Officials from Macomb and Oakland counties have pressed the issue with the Wayne County Treasurer’s Office, the Wayne County Executive Office, and Wayne County Board of Commissioners, citing previous opinions by the Michigan Attorney General’s Office stating that DDAs are not permitted to capture zoo tax revenue.
This offense must be immediately brought to an end on behalf of the more than 70 percent of voters in the tri-county area who supported the zoo millage proposal in August 2008, and — more importantly — every owner of residential, commercial, and industrial property in the three counties paying the tax.
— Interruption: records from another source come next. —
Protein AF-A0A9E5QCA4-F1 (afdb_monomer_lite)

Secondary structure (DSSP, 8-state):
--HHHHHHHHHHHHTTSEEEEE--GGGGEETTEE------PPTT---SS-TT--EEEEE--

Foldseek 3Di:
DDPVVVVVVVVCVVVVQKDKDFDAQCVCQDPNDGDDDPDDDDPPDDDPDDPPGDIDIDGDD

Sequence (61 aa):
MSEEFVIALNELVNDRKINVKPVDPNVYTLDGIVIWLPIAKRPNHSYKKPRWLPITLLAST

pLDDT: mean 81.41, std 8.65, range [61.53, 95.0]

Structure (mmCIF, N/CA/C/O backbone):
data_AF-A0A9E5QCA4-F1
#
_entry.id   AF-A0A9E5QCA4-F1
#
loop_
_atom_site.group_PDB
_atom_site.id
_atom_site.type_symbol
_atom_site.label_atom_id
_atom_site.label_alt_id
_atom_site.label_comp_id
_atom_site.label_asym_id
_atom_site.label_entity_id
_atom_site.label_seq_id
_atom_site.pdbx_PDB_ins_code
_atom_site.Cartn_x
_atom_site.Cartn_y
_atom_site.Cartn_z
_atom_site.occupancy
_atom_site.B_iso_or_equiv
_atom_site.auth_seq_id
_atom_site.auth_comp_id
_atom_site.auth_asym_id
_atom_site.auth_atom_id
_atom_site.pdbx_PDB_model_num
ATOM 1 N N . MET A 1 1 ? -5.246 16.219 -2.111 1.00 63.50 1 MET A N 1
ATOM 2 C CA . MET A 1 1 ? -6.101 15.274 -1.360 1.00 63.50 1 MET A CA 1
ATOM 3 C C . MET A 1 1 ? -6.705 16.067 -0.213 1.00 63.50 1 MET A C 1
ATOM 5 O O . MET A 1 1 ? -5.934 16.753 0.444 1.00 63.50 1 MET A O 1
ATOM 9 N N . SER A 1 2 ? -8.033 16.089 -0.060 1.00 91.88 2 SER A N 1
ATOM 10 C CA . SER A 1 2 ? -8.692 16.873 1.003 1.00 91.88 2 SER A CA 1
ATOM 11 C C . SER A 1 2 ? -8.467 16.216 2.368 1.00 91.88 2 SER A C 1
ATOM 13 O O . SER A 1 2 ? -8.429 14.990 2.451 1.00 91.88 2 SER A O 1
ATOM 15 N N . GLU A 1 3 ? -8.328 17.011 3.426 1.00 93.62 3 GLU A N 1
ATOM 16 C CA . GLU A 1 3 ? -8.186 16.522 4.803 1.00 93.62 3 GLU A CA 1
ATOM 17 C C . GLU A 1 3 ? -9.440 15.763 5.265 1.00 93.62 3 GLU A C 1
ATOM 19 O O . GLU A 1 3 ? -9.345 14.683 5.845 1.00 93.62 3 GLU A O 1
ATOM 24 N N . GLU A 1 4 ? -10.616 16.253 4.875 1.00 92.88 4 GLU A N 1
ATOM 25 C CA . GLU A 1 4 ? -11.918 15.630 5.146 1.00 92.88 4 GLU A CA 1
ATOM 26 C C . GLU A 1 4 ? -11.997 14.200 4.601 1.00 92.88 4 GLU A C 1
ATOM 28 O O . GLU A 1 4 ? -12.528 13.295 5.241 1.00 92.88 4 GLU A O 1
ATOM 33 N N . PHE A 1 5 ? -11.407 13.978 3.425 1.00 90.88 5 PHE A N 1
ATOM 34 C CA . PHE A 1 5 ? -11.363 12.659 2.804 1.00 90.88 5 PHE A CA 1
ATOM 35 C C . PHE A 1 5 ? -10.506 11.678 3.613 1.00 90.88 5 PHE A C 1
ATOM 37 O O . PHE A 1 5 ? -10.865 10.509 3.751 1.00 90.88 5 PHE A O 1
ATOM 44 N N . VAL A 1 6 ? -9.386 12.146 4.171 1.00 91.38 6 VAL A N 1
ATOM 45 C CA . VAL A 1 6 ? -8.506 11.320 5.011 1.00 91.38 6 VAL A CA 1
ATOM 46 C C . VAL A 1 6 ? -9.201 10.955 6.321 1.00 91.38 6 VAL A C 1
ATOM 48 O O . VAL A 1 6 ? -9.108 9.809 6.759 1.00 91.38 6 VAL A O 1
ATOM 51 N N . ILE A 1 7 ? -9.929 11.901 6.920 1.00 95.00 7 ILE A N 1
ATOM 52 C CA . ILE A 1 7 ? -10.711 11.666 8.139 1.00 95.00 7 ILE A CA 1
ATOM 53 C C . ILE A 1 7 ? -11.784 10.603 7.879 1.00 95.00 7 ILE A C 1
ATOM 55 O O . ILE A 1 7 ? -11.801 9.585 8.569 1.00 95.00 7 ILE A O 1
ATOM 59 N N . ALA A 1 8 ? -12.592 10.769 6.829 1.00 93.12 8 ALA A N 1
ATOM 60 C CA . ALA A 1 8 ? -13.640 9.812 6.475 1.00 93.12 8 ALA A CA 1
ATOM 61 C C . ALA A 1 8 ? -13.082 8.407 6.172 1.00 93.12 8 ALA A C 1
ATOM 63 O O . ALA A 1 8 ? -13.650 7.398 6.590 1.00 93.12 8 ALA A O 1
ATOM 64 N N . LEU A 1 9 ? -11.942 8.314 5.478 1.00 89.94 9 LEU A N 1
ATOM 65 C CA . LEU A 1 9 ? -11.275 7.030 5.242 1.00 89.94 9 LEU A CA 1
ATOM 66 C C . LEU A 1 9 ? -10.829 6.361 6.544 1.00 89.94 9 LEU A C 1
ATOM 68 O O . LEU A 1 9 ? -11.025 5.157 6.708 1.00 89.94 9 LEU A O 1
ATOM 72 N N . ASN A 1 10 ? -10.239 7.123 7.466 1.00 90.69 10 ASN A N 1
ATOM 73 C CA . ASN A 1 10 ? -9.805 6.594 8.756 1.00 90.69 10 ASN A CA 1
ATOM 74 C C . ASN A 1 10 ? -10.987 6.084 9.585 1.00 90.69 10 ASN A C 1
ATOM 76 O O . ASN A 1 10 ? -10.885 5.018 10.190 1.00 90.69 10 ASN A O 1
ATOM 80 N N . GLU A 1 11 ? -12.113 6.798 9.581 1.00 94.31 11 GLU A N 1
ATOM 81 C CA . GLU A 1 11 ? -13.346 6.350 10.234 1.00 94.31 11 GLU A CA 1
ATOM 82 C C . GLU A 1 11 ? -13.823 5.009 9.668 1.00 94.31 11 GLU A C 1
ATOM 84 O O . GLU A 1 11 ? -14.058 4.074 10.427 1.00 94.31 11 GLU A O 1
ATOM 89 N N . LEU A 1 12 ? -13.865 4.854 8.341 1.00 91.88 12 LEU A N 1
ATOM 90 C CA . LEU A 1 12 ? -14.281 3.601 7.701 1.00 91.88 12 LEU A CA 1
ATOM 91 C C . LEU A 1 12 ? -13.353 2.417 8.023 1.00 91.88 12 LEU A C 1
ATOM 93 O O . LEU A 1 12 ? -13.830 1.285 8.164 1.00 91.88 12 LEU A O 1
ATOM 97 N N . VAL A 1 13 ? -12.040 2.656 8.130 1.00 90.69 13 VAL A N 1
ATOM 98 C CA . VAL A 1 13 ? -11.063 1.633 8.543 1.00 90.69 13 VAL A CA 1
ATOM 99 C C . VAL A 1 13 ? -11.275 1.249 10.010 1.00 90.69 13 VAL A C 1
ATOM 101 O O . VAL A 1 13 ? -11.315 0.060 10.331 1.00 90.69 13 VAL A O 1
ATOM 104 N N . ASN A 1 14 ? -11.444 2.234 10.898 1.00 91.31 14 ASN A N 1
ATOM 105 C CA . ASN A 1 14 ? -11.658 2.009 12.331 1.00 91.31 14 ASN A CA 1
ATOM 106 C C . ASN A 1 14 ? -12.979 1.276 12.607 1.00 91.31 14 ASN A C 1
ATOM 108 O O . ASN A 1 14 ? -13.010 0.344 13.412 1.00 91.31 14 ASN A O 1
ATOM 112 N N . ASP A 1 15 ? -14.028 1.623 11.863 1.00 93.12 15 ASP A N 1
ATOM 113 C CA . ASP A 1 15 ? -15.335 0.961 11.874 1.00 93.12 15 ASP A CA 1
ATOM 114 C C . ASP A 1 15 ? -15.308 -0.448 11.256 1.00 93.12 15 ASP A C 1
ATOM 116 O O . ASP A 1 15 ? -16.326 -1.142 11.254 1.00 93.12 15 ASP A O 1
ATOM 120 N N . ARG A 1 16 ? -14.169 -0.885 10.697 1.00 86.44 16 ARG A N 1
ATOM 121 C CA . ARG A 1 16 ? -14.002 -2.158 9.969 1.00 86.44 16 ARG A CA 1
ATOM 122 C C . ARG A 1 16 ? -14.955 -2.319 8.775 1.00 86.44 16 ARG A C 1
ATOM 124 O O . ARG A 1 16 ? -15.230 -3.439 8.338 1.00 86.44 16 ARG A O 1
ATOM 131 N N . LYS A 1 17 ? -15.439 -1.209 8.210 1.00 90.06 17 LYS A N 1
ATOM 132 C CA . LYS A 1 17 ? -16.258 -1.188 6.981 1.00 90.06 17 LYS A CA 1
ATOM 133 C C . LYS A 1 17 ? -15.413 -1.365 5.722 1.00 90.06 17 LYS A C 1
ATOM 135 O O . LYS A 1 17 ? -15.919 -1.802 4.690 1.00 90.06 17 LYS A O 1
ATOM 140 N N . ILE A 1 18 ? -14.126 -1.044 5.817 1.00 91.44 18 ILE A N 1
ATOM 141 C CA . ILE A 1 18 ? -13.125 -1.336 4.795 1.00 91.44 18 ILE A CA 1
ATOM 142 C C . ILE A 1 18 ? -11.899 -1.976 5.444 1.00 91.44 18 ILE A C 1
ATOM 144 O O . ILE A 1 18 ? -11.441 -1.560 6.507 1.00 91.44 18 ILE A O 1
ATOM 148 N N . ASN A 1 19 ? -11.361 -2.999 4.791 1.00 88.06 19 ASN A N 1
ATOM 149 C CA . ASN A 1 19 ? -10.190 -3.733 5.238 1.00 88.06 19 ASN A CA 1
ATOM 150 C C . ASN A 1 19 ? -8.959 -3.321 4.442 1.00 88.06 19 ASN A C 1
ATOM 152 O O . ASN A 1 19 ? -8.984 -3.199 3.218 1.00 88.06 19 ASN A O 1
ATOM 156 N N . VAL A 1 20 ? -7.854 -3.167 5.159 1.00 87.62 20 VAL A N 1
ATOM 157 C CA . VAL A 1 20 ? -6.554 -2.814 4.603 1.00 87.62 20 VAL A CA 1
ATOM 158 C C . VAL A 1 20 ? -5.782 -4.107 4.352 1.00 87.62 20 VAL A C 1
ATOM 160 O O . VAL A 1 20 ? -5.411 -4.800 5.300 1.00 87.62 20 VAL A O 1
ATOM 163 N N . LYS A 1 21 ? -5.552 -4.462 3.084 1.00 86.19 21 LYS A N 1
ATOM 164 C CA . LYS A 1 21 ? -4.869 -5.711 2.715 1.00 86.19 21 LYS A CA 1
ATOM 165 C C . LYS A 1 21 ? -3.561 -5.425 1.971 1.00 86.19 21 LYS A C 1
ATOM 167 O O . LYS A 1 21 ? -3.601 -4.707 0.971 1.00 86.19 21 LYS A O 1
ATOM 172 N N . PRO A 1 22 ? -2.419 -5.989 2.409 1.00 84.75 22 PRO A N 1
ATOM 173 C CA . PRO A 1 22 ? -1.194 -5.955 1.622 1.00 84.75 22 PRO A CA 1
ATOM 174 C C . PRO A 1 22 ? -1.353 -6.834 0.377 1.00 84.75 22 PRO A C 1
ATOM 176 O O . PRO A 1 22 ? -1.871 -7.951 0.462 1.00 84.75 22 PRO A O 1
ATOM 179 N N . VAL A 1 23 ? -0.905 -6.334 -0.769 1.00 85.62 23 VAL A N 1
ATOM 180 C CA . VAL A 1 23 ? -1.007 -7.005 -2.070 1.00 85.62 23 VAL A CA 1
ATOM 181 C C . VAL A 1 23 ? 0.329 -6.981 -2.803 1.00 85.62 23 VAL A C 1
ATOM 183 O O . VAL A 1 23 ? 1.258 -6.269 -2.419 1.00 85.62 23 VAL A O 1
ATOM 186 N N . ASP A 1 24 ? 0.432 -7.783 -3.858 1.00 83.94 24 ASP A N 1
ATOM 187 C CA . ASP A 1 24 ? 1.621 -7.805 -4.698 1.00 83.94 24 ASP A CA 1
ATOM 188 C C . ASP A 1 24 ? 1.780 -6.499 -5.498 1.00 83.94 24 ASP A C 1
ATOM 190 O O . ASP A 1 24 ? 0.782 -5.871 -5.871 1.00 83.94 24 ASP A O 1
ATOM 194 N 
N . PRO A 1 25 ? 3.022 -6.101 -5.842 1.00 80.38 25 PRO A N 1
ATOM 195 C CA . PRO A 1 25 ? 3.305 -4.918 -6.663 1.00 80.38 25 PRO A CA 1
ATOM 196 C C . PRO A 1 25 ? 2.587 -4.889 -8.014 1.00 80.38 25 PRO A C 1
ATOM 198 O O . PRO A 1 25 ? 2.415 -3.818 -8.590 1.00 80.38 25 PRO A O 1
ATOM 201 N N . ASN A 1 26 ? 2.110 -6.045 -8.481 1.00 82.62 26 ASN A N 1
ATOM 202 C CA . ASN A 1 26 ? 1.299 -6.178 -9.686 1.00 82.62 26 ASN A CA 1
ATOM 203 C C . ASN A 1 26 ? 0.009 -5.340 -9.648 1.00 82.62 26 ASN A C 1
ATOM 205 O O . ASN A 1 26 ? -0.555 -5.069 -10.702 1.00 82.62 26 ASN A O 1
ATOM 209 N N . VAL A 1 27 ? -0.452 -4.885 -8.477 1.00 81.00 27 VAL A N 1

Failure to ensure all of the zoo tax revenue goes to the zoological society would be a tremendous, unforgivable breach of the public trust.
If poking Wayne County officials isn’t enough to rectify this misappropriation of public funds, we expect the Oakland County Zoological Authority to seek relief in court. In addition, the offending DDAs should be forced to reimburse the zoo millage revenue they have diverted from the intended beneficiaries.
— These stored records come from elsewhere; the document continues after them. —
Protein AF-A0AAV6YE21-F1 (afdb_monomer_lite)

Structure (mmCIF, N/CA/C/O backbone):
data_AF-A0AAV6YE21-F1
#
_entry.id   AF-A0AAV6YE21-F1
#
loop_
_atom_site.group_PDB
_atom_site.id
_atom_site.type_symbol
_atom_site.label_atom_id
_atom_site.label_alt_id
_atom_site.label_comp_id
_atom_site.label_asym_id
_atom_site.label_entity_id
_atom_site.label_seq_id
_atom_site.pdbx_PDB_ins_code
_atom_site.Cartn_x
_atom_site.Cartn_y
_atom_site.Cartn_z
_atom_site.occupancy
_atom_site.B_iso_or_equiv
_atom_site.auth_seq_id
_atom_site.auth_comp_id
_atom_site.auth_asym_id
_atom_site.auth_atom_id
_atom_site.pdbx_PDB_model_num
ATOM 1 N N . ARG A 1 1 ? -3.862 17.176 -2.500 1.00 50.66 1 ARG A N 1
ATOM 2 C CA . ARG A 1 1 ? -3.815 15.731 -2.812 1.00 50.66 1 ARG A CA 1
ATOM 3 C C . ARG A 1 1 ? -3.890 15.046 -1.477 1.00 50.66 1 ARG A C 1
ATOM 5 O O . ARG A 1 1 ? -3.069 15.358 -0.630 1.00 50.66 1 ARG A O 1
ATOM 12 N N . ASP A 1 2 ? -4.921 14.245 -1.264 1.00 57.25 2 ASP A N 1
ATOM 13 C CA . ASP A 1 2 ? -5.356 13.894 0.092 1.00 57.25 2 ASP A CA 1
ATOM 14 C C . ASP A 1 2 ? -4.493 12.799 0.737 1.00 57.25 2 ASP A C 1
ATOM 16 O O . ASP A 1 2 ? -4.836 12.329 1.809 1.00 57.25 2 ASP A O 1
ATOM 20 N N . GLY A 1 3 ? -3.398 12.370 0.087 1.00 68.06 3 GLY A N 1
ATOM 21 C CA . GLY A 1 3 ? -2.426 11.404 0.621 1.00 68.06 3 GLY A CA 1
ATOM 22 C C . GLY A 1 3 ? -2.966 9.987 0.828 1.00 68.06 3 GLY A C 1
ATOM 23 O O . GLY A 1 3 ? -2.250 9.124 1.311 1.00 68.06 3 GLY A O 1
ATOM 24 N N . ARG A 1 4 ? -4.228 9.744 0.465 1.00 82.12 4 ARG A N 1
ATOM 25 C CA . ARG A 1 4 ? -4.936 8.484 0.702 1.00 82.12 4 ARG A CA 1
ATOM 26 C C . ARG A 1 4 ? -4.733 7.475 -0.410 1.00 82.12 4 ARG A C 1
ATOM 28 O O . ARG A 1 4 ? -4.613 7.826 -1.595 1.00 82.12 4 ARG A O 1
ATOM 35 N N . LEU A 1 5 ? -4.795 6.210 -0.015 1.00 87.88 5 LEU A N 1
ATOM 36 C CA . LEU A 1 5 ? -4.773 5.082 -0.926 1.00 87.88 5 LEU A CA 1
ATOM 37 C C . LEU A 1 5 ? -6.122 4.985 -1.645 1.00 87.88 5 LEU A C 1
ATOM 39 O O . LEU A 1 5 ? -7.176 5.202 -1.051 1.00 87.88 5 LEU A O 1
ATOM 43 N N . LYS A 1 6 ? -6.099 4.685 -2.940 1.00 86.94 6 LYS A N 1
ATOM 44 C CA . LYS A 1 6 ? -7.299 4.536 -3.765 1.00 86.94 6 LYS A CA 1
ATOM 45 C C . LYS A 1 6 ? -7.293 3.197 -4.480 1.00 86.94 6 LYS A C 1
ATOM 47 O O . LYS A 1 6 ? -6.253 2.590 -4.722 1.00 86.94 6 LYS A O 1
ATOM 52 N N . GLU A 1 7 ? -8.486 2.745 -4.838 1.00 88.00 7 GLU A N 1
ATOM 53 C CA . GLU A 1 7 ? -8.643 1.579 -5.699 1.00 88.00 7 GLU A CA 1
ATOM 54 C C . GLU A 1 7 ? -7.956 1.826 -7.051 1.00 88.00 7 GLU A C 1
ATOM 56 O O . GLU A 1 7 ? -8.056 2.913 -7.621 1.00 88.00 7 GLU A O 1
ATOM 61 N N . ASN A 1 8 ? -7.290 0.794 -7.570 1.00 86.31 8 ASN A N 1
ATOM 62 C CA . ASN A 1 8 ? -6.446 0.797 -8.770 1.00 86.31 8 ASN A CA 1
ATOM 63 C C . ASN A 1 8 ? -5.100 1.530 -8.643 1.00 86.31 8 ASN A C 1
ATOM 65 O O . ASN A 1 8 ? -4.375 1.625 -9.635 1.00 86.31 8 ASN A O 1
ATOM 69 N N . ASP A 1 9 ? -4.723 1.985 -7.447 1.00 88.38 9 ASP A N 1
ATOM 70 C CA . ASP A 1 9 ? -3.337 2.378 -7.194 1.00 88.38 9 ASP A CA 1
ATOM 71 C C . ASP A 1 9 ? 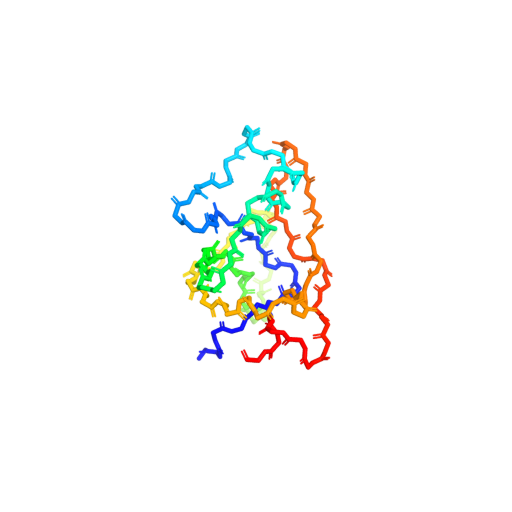-2.433 1.137 -7.195 1.00 88.38 9 ASP A C 1
ATOM 73 O O . ASP A 1 9 ? -2.796 0.090 -6.652 1.00 88.38 9 ASP A O 1
ATOM 77 N N . GLN A 1 10 ? -1.239 1.244 -7.775 1.00 88.31 10 GLN A N 1
ATOM 78 C CA . GLN A 1 10 ? -0.239 0.176 -7.708 1.00 88.31 10 GLN A CA 1
ATOM 79 C C . GLN A 1 10 ? 0.768 0.477 -6.618 1.00 88.31 10 GLN A C 1
ATOM 81 O O . GLN A 1 10 ? 1.387 1.535 -6.614 1.00 88.31 10 GLN A O 1
ATOM 86 N N . ILE A 1 11 ? 0.978 -0.488 -5.736 1.00 89.31 11 ILE A N 1
ATOM 87 C CA . ILE A 1 11 ? 2.017 -0.430 -4.722 1.00 89.31 11 ILE A CA 1
ATOM 88 C C . ILE A 1 11 ? 3.332 -0.830 -5.384 1.00 89.31 11 ILE A C 1
ATOM 90 O O . ILE A 1 11 ? 3.474 -1.926 -5.925 1.00 89.31 11 ILE A O 1
ATOM 94 N N . LEU A 1 12 ? 4.284 0.092 -5.352 1.00 88.69 12 LEU A N 1
ATOM 95 C CA . LEU A 1 12 ? 5.640 -0.077 -5.854 1.00 88.69 12 LEU A CA 1
ATOM 96 C C . LEU A 1 12 ? 6.611 -0.482 -4.746 1.00 88.69 12 LEU A C 1
ATOM 98 O O . LEU A 1 12 ? 7.602 -1.140 -5.038 1.00 88.69 12 LEU A O 1
ATOM 102 N N . ALA A 1 13 ? 6.360 -0.090 -3.494 1.00 90.38 13 ALA A N 1
ATOM 103 C CA . ALA A 1 13 ? 7.195 -0.466 -2.354 1.00 90.38 13 ALA A CA 1
ATOM 104 C C . ALA A 1 13 ? 6.416 -0.460 -1.033 1.00 90.38 13 ALA A C 1
ATOM 106 O O . ALA A 1 13 ? 5.454 0.295 -0.881 1.00 90.38 13 ALA A O 1
ATOM 107 N N . ILE A 1 14 ? 6.868 -1.280 -0.082 1.00 90.50 14 ILE A N 1
ATOM 108 C CA . ILE A 1 14 ? 6.345 -1.385 1.287 1.00 90.50 14 ILE A CA 1
ATOM 109 C C . ILE A 1 14 ? 7.528 -1.306 2.248 1.00 90.50 14 ILE A C 1
ATOM 111 O O . ILE A 1 14 ? 8.447 -2.111 2.141 1.00 90.50 14 ILE A O 1
ATOM 115 N N . ASN A 1 15 ? 7.528 -0.355 3.180 1.00 89.62 15 ASN A N 1
ATOM 116 C CA . ASN A 1 15 ? 8.611 -0.132 4.142 1.00 89.62 15 ASN A CA 1
ATOM 117 C C . ASN A 1 15 ? 9.991 -0.090 3.486 1.00 89.62 15 ASN A C 1
ATOM 119 O O . ASN A 1 15 ? 10.911 -0.805 3.878 1.00 89.62 15 ASN A O 1
ATOM 123 N N . TYR A 1 16 ? 10.106 0.720 2.430 1.00 87.19 16 TYR A N 1
ATOM 124 C CA . TYR A 1 16 ? 11.323 0.866 1.624 1.00 87.19 16 TYR A CA 1
ATOM 125 C C . TYR A 1 16 ? 11.773 -0.408 0.890 1.00 87.19 16 TYR A C 1
ATOM 127 O O . TYR A 1 16 ? 12.827 -0.413 0.258 1.00 87.19 16 TYR A O 1
ATOM 135 N N . THR A 1 17 ? 10.968 -1.474 0.923 1.00 88.00 17 THR A N 1
ATOM 136 C CA . THR A 1 17 ? 11.201 -2.704 0.165 1.00 88.00 17 THR A CA 1
ATOM 137 C C . THR A 1 17 ? 10.436 -2.628 -1.156 1.00 88.00 17 THR A C 1
ATOM 139 O O . THR A 1 17 ? 9.201 -2.619 -1.134 1.00 88.00 17 THR A O 1
ATOM 142 N N . PRO A 1 18 ? 11.121 -2.538 -2.309 1.00 86.62 18 PRO A N 1
ATOM 143 C CA . PRO A 1 18 ? 10.459 -2.472 -3.605 1.00 86.62 18 PRO A CA 1
ATOM 144 C C . PRO A 1 18 ? 9.745 -3.791 -3.925 1.00 86.62 18 PRO A C 1
ATOM 146 O O . PRO A 1 18 ? 10.305 -4.873 -3.771 1.00 86.62 18 PRO A O 1
ATOM 149 N N . LEU A 1 19 ? 8.507 -3.685 -4.400 1.00 84.50 19 LEU A N 1
ATOM 150 C CA . LEU A 1 19 ? 7.719 -4.785 -4.945 1.00 84.50 19 LEU A CA 1
ATOM 151 C C . LEU A 1 19 ? 8.013 -4.886 -6.447 1.00 84.50 19 LEU A C 1
ATOM 153 O O . LEU A 1 19 ? 7.266 -4.370 -7.281 1.00 84.50 19 LEU A O 1
ATOM 157 N N . ASP A 1 20 ? 9.154 -5.476 -6.796 1.00 74.25 20 ASP A N 1
ATOM 158 C CA . ASP A 1 20 ? 9.528 -5.697 -8.193 1.00 74.25 20 ASP A CA 1
ATOM 159 C C . ASP A 1 20 ? 8.756 -6.881 -8.824 1.00 74.25 20 ASP A C 1
ATOM 161 O O . ASP A 1 20 ? 7.868 -7.478 -8.216 1.00 74.25 20 ASP A O 1
ATOM 165 N N . MET A 1 21 ? 9.094 -7.245 -10.067 1.00 65.50 21 MET A N 1
ATOM 166 C CA . MET A 1 21 ? 8.473 -8.385 -10.766 1.00 65.50 21 MET A CA 1
ATOM 167 C C . MET A 1 21 ? 8.779 -9.756 -10.128 1.00 65.50 21 MET A C 1
ATOM 169 O O . MET A 1 21 ? 8.149 -10.756 -10.481 1.00 65.50 21 MET A O 1
ATOM 173 N N . SER A 1 22 ? 9.755 -9.836 -9.221 1.00 66.75 22 SER A N 1
ATOM 174 C CA . SER A 1 22 ? 10.080 -11.053 -8.472 1.00 66.75 22 SER A CA 1
ATOM 175 C C . SER A 1 22 ? 9.210 -11.203 -7.222 1.00 66.75 22 SER A C 1
ATOM 177 O O . SER A 1 22 ? 8.871 -12.330 -6.844 1.00 66.75 22 SER A O 1
ATOM 179 N N . VAL A 1 23 ? 8.765 -10.086 -6.641 1.00 69.81 23 VAL A N 1
ATOM 180 C CA . VAL A 1 23 ? 7.944 -10.075 -5.432 1.00 69.81 23 VAL A CA 1
ATOM 181 C C . VAL A 1 23 ? 6.496 -10.433 -5.766 1.00 69.81 23 VAL A C 1
ATOM 183 O O . VAL A 1 23 ? 5.798 -9.775 -6.539 1.00 69.81 23 VAL A O 1
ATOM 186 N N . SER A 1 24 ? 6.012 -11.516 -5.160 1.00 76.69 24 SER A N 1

Unfortunately, we fear this may well be just the tip of the iceberg. Gordon Snavely, a member of the Oakland County Zoological Authority who was also heavily involved in this year’s effort to get a 10-year, 0.2-mill levy for the DIA passed, said the DDAs’ capture of zoo millage revenue could be a harbinger of diversion of DIA millage revenue, since new art authorities for Oakland, Wayne and Macomb counties were formed under the guidelines of the same state law used to create county zoological authorities which contract with the zoological society for services.
At least now that the zoo tax revenue capture scheme has been uncovered, we’re somewhat optimistic that the DDAs in Wayne County — and in Oakland and Macomb, for that matter — will be watched like a hawk to make sure the DIA doesn’t get pinched.
In the meantime, it’s past time to start playing hardball to rein in any DDA that’s capturing zoo tax revenue, and to have the zoos reimbursed. Oakland officials need to stop talking about it and do something about it on behalf of the entire region. Don’t chalk that up as another example of dysfunctional relations between suburban and Wayne County or Detroit officials. If Oakland DDAs were pulling these shenanigans, we’d be squawking just as loud. This isn’t a Detroit vs. the suburbs fight. It’s a public trust issue involving a significant amount of public money. Get it fixed — and get it fixed now.